(Photos courtesy of One Stop Writing Shop)
If you haven’t experienced the magic of Joe Kim’s culinary talents, you’re missing out. After years of spearheading the 5 Fusion kitchen, he and his wife, Laura, opened Yoli. There, Joe, a three-time James Beard Foundation nominee for Best Chef Northwest, honors the flavors from his childhood in Korea, focusing on more traditional offerings at lunch and his modern take on elevated Korean cuisine for dinner.
Since my restaurant review posse and I love Joe’s originality, we opted for the latter. We had intended to have a full meal and share at least a couple of main dishes. We never made it past the starters. “I don’t think I’ve ever been this full on appetizers,” my friend Deborah exclaimed.
Blame it on Joe.
We started the evening by asking if he would be willing to indulge us with a taste of his creative whimsy, which is on full display in the 12-course chef’s tasting menu that’s available Monday through Friday with 24-hour notice. Joe presented us with two dishes — a sizzle platter with pieces of A-5 wagyu and strips of Kalbi short rib for us to sear, along with a bowl of rice and homemade soy sauce and gochujang (savory, sweet, and spicy Korean chili paste) for us to make our own fried rice. Having gone upscale, he then took us to the fair with huge Korean corndogs, a preview of the food truck they’ll be launching next year. Think wagyu wieners surrounded by gooey mozzarella, perfectly panko-crusted and fried, and served on a stick with saffron ketchup and Korean-inspired truffle ranch dressing. Amazing. And I don’t even like corndogs.
Once we turned to the regular menu, I immediately wanted to try all three raw fish ribbon starters. We all loved the delicate strips of silky yellowtail mixed with scallion-citrus pepper oil, crisp Fuji apple and nori caviar. I would happily eat that daily.
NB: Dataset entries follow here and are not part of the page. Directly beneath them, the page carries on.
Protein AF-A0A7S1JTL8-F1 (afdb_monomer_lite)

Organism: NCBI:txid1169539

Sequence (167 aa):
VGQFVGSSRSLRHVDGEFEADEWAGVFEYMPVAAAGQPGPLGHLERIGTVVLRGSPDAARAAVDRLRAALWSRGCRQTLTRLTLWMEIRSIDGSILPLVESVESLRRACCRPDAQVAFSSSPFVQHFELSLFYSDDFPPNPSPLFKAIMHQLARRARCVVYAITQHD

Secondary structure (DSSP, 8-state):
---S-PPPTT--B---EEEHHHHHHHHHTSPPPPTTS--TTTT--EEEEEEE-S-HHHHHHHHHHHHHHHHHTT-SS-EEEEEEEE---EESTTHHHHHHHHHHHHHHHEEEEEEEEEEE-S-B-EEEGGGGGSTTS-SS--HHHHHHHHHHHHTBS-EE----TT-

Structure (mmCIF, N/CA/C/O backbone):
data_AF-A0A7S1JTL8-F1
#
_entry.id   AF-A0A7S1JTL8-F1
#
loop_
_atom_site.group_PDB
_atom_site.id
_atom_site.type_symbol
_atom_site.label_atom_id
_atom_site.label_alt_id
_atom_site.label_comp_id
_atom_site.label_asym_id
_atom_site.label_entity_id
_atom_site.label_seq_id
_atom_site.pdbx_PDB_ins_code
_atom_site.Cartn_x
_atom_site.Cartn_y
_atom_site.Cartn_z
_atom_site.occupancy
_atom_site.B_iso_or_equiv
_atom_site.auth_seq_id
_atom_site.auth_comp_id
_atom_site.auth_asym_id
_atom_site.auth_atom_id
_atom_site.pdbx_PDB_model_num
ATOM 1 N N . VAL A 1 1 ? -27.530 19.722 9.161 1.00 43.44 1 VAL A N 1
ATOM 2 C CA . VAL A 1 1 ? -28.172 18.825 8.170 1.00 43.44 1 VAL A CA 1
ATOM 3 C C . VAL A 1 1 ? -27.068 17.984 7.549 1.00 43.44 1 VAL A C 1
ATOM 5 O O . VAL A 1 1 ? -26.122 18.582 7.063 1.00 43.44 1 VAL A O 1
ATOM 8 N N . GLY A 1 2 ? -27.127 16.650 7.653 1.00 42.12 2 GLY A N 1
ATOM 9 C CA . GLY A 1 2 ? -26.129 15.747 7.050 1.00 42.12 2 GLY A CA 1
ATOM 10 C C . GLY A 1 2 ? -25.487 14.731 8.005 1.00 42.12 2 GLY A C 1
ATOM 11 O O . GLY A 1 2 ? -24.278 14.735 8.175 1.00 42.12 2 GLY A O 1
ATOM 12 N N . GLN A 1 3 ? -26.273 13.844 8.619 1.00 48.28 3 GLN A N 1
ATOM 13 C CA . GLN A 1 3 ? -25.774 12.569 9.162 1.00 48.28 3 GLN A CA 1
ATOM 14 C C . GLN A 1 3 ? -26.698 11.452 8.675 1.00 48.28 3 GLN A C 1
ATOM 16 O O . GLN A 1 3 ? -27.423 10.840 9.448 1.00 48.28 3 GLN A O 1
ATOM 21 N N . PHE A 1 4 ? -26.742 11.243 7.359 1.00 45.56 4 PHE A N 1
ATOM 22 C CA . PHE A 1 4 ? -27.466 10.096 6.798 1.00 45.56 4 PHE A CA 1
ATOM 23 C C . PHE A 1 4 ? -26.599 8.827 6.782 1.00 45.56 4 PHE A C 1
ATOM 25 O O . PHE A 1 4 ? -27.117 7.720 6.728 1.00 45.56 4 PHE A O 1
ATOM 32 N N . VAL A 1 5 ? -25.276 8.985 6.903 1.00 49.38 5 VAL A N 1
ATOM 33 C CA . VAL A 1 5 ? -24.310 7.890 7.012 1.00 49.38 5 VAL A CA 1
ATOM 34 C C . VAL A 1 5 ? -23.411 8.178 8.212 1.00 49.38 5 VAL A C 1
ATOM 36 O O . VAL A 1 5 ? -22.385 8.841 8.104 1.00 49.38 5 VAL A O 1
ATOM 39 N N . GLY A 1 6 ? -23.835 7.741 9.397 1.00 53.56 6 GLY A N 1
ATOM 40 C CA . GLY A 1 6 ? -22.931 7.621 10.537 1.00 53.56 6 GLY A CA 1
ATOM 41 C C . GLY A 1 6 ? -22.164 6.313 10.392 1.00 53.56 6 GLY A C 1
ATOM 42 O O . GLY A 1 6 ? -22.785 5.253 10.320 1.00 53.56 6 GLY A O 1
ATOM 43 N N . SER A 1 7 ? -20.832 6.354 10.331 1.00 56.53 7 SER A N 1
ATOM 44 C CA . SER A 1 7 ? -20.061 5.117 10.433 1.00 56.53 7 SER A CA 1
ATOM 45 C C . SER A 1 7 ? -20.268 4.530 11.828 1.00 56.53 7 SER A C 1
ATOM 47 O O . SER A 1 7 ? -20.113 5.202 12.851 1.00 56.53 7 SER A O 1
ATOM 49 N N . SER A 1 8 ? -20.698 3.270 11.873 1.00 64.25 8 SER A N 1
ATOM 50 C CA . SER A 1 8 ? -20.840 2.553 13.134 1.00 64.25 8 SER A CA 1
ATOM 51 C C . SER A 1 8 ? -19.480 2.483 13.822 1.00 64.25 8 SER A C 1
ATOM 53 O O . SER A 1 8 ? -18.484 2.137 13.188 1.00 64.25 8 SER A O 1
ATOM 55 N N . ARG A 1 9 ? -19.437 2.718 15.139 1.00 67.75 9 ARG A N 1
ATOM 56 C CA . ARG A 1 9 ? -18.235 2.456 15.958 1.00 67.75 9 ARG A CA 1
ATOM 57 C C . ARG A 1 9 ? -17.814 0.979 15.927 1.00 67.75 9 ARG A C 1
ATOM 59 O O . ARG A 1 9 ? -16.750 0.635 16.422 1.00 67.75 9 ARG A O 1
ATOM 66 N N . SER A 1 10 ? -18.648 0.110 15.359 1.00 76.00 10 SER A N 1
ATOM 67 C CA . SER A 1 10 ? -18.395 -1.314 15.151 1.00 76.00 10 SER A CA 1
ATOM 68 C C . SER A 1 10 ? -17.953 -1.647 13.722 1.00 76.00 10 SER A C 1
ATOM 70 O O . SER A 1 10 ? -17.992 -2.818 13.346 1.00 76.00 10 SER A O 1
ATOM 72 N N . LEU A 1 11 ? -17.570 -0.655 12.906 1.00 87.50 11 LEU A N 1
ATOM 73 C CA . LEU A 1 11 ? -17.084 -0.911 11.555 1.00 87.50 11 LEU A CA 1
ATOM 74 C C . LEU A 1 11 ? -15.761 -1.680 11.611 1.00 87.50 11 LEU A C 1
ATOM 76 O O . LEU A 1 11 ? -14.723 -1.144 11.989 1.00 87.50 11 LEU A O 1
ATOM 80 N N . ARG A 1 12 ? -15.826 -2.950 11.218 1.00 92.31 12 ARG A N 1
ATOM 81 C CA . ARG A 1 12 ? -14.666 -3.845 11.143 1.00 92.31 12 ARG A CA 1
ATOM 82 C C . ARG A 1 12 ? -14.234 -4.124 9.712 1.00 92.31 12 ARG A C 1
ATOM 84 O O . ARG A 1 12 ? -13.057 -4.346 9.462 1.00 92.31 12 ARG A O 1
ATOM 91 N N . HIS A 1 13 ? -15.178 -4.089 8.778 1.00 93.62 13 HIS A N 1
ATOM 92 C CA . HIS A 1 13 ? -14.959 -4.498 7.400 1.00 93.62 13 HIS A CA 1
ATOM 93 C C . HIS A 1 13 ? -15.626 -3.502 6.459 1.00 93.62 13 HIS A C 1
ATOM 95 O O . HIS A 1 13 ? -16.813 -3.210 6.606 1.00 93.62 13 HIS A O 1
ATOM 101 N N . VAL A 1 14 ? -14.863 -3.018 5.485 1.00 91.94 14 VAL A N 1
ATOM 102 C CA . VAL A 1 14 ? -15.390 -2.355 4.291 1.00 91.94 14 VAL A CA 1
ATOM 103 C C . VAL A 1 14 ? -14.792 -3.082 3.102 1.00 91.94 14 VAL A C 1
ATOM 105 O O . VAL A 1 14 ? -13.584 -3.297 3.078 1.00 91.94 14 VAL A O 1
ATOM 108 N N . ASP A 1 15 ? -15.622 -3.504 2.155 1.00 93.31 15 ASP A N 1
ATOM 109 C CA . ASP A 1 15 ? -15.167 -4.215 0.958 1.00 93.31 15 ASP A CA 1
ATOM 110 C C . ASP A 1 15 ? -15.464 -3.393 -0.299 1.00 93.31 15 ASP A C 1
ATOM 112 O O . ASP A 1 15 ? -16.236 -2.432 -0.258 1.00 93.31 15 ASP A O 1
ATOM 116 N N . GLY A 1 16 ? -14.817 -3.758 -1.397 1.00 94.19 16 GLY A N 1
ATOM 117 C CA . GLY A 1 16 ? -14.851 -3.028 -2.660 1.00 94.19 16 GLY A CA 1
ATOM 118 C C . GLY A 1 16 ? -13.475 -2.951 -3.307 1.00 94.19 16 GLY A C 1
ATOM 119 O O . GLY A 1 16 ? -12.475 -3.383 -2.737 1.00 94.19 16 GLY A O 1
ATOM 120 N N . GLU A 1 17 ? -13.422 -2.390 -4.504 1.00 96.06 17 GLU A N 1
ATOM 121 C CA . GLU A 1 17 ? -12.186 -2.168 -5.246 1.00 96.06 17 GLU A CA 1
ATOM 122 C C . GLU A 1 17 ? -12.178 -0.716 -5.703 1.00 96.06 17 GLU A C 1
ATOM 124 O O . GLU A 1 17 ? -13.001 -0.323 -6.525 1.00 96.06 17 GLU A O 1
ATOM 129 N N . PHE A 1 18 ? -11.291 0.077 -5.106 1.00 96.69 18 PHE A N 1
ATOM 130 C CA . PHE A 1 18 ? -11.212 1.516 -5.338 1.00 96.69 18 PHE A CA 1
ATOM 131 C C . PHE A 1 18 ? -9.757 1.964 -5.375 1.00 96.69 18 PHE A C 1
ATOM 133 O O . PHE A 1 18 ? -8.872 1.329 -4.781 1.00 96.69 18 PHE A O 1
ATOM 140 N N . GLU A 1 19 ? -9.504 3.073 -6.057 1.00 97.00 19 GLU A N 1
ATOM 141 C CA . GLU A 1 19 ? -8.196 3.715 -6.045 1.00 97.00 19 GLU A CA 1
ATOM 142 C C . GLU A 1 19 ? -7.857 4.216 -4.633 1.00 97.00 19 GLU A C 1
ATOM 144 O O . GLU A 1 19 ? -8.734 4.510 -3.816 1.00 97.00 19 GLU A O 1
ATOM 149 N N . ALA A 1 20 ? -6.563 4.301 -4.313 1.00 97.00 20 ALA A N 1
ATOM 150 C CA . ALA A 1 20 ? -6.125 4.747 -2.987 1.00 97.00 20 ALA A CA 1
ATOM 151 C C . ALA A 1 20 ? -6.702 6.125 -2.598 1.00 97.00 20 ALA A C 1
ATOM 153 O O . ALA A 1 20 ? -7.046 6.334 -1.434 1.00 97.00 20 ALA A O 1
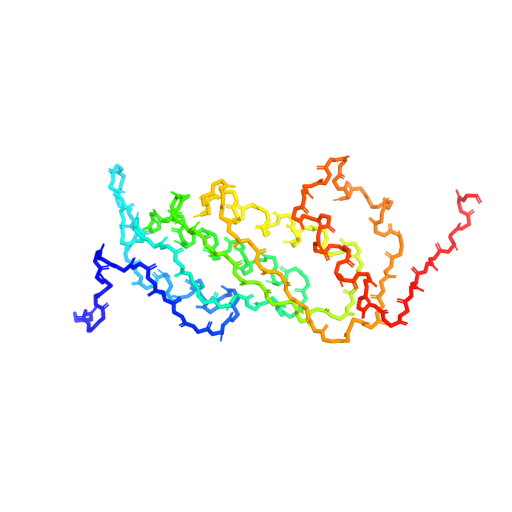ATOM 154 N N . ASP A 1 21 ? -6.863 7.032 -3.568 1.00 96.81 21 ASP A N 1
ATOM 155 C CA . ASP A 1 21 ? -7.421 8.369 -3.338 1.00 96.81 21 ASP A CA 1
ATOM 156 C C . ASP A 1 21 ? -8.931 8.331 -3.055 1.00 96.81 21 ASP A C 1
ATOM 158 O O . ASP A 1 21 ? -9.421 9.026 -2.165 1.00 96.81 21 ASP A O 1
ATOM 162 N N . GLU A 1 22 ? -9.665 7.454 -3.741 1.00 97.06 22 GLU A N 1
ATOM 163 C CA . GLU A 1 22 ? -11.096 7.241 -3.512 1.00 97.06 22 GLU A CA 1
ATOM 164 C C . GLU A 1 22 ? -11.342 6.652 -2.120 1.00 97.06 22 GLU A C 1
ATOM 166 O O . GLU A 1 22 ? -12.187 7.151 -1.372 1.00 97.06 22 GLU A O 1
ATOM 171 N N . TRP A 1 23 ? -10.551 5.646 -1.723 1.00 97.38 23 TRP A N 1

The oh-so-tender wagyu beef tartare, with expertly uniform knife cuts, provided a whole new spin on the traditional appetizer, with its crunchy pine nuts, wasabi crème fraiche and sweet pear.
Hard to believe that the best was yet to come, starting with the caviar juk, which featured ostera caviar atop black truffle porridge. Creamy, salty, and smoky, with the perfect amount of lingering truffle, it was divine. And yes, I closed my eyes to better savor each bite.
The Korean fried cauliflower, crusted in rice flour and tossed with gochujang sauce, was both mildly spicy and sweet, and utterly addictive. Ditto for the deliciously balanced kimchi and scallion pancake served with a vinegary sesame-chili sauce.
Still, it’s hard to top the foie gras and brioche toast. With its dots of passion fruit, cherry kimchi, and miso, and small crusty chunks of Korean granola, it was a feast for the eyes as much as the palate.
Yup. Classic Joe. I can’t wait to go back.